Edward: "If a pub’s working on 55% GP it’s death by a thousand cuts."
He may be a money man, but you can’t reduce the pub trade to numbers, as Ian Edward tells Phil Mellows

A while after his interview, Ian Edward gets in touch in the hope that it won’t sound like a Harry Enfield rant. I’d call it passion, I reassure him. But there’s no doubt that he has opinions about the way things should be, opinions that come across loud and clear. And why shouldn’t he?

People listen to Edward. The right people. Since striking out on his own in 1994, he’s become one of the most respected advisors in the industry, and he’s done that not just by punching a calculator in a lofty office but by getting out into the trade and finding out what’s working and what’s not.
“My job is bound up with numbers and returns, but the customer experience is so important,” he says. “I look at things first and foremost from a customer’s perspective.

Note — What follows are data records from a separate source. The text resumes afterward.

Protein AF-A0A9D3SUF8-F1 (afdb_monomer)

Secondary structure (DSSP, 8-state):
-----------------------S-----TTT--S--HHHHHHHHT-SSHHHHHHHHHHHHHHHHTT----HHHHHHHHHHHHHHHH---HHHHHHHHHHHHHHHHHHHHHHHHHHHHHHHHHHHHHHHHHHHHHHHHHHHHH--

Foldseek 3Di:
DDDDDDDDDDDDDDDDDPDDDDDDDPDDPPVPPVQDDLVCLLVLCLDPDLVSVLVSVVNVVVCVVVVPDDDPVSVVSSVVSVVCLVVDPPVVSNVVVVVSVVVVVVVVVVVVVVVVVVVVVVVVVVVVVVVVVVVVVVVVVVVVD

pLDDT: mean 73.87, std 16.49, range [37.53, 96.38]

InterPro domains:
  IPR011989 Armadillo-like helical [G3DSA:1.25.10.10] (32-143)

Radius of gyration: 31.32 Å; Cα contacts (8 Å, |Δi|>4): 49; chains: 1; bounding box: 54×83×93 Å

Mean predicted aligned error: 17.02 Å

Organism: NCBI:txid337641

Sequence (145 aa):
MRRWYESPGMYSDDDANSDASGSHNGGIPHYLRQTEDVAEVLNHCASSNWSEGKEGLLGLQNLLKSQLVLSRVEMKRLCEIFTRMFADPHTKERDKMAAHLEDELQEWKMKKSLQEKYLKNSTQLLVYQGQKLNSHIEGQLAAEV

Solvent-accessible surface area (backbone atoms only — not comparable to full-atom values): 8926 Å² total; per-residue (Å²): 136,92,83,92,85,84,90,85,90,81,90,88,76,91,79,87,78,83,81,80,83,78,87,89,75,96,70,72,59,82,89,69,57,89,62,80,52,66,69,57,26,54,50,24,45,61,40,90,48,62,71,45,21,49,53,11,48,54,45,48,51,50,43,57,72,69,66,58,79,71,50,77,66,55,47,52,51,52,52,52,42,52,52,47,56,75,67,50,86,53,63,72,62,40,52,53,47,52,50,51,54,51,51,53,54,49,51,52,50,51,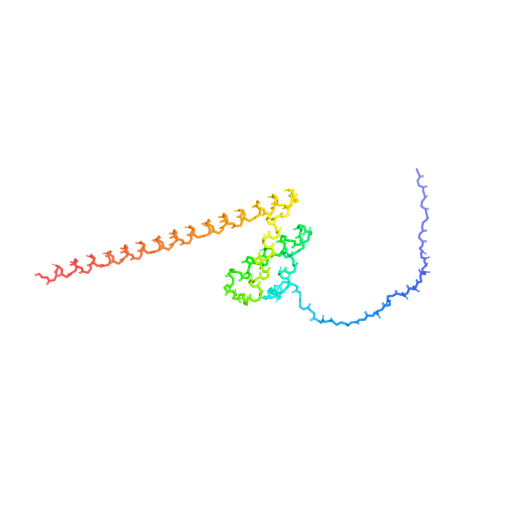52,51,52,51,53,53,52,49,53,51,53,54,50,51,51,52,51,52,54,50,50,55,51,50,55,50,51,53,54,53,57,65,71,77,110

Structure (mmCIF, N/CA/C/O backbone):
data_AF-A0A9D3SUF8-F1
#
_entry.id   AF-A0A9D3SUF8-F1
#
loop_
_atom_site.group_PDB
_atom_site.id
_atom_site.type_symbol
_atom_site.label_atom_id
_atom_site.label_alt_id
_atom_site.label_comp_id
_atom_site.label_asym_id
_atom_site.label_entity_id
_atom_site.label_seq_id
_atom_site.pdbx_PDB_ins_code
_atom_site.Cartn_x
_atom_site.Cartn_y
_atom_site.Cartn_z
_atom_site.occupancy
_atom_site.B_iso_or_equiv
_atom_site.auth_seq_id
_atom_site.auth_comp_id
_atom_site.auth_asym_id
_atom_site.auth_atom_id
_atom_site.pdbx_PDB_model_num
ATOM 1 N N . MET A 1 1 ? 13.722 67.950 -23.092 1.00 37.53 1 MET A N 1
ATOM 2 C CA . MET A 1 1 ? 12.607 68.834 -23.497 1.00 37.53 1 MET A CA 1
ATOM 3 C C . MET A 1 1 ? 11.879 68.187 -24.685 1.00 37.53 1 MET A C 1
ATOM 5 O O . MET A 1 1 ? 12.515 67.971 -25.699 1.00 37.53 1 MET A O 1
ATOM 9 N N . ARG A 1 2 ? 10.610 67.798 -24.466 1.00 47.94 2 ARG A N 1
ATOM 10 C CA . ARG A 1 2 ? 9.458 67.441 -25.347 1.00 47.94 2 ARG A CA 1
ATOM 11 C C . ARG A 1 2 ? 9.599 67.235 -26.879 1.00 47.94 2 ARG A C 1
ATOM 13 O O . ARG A 1 2 ? 10.001 68.167 -27.563 1.00 47.94 2 ARG A O 1
ATOM 20 N N . ARG A 1 3 ? 8.994 66.139 -27.389 1.00 44.19 3 ARG A N 1
ATOM 21 C CA . ARG A 1 3 ? 7.848 66.030 -28.363 1.00 44.19 3 ARG A CA 1
ATOM 22 C C . ARG A 1 3 ? 7.818 64.587 -28.922 1.00 44.19 3 ARG A C 1
ATOM 24 O O . ARG A 1 3 ? 8.828 64.187 -29.473 1.00 44.19 3 ARG A O 1
ATOM 31 N N . TRP A 1 4 ? 6.859 63.682 -28.680 1.00 46.62 4 TRP A N 1
ATOM 32 C CA . TRP A 1 4 ? 5.397 63.628 -28.929 1.00 46.62 4 TRP A CA 1
ATOM 33 C C . TRP A 1 4 ? 4.957 63.888 -30.382 1.00 46.62 4 TRP A C 1
ATOM 35 O O . TRP A 1 4 ? 4.987 65.042 -30.802 1.00 46.62 4 TRP A O 1
ATOM 45 N N . TYR A 1 5 ? 4.529 62.814 -31.068 1.00 50.38 5 TYR A N 1
ATOM 46 C CA . TYR A 1 5 ? 3.352 62.651 -31.960 1.00 50.38 5 TYR A CA 1
ATOM 47 C C . TYR A 1 5 ? 3.232 61.125 -32.256 1.00 50.38 5 TYR A C 1
ATOM 49 O O . TYR A 1 5 ? 4.205 60.556 -32.732 1.00 50.38 5 TYR A O 1
ATOM 57 N N . GLU A 1 6 ? 2.310 60.338 -31.687 1.00 42.88 6 GLU A N 1
ATOM 58 C CA . GLU A 1 6 ? 0.864 60.118 -31.953 1.00 42.88 6 GLU A CA 1
ATOM 59 C C . GLU A 1 6 ? 0.576 58.877 -32.851 1.00 42.88 6 GLU A C 1
ATOM 61 O O . GLU A 1 6 ? 1.244 58.661 -33.855 1.00 42.88 6 GLU A O 1
ATOM 66 N N . SER A 1 7 ? -0.378 58.053 -32.381 1.00 44.81 7 SER A N 1
ATOM 67 C CA . SER A 1 7 ? -1.009 56.787 -32.856 1.00 44.81 7 SER A CA 1
ATOM 68 C C . SER A 1 7 ? -1.652 56.826 -34.275 1.00 44.81 7 SER A C 1
ATOM 70 O O . SER A 1 7 ? -1.480 57.837 -34.946 1.00 44.81 7 SER A O 1
ATOM 72 N N . PRO A 1 8 ? -2.567 55.913 -34.721 1.00 53.22 8 PRO A N 1
ATOM 73 C CA . PRO A 1 8 ? -2.824 54.460 -34.526 1.00 53.22 8 PRO A CA 1
ATOM 74 C C . PRO A 1 8 ? -3.093 53.673 -35.851 1.00 53.22 8 PRO A C 1
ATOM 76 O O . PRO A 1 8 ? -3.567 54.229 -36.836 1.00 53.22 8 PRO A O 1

“You have to ask yourself, why have I just paid £7.80 for two pints? It’s because the pub is doing it right by customers. For a lot of pubs, though, that’s where it all breaks down — and customers are not stupid.

“I get out into the trade a lot. I go and meet people. If you don’t do that you don’t know what’s happening. The greatest lesson is that this business doesn’t go in straight lines. You don’t know what might come out of a meeting.

“I saw a top-quality operator yesterday who thought pubs with two entrances could split into a pub and bookmaker. It’s a really interesting idea, particularly in a lot of difficult locations with a ‘bookie-type demographic’. Having put your bet on next door you could watch the race in the bar with a pint.”

Deserving respect
It’s plain that Edward is more than a money man. His fondness for the industry is genuine. After starting in corporate finance, moving between New York, Frankfurt and London, his first leisure deal came in 1988, when he helped sell brewer Greenall Whitley’s bingo business to Rank. “I thought then, I love this business. Would I rather be doing this or chemical plants in Darlington? This is the one for me. I want to work in a business I enjoy.
“This is a great sector to be in. The City doesn’t appreciate it. People work their socks off and deserve respect for that. Treating them like a number isn’t good enough.

“The City has a lot to answer for,” he adds. “It’s taken billions out of the sector. It’s fine when it invests in a company, but securitisation is a good way of taking out a lot of money and putting nothing back in, and that’s a great shame.”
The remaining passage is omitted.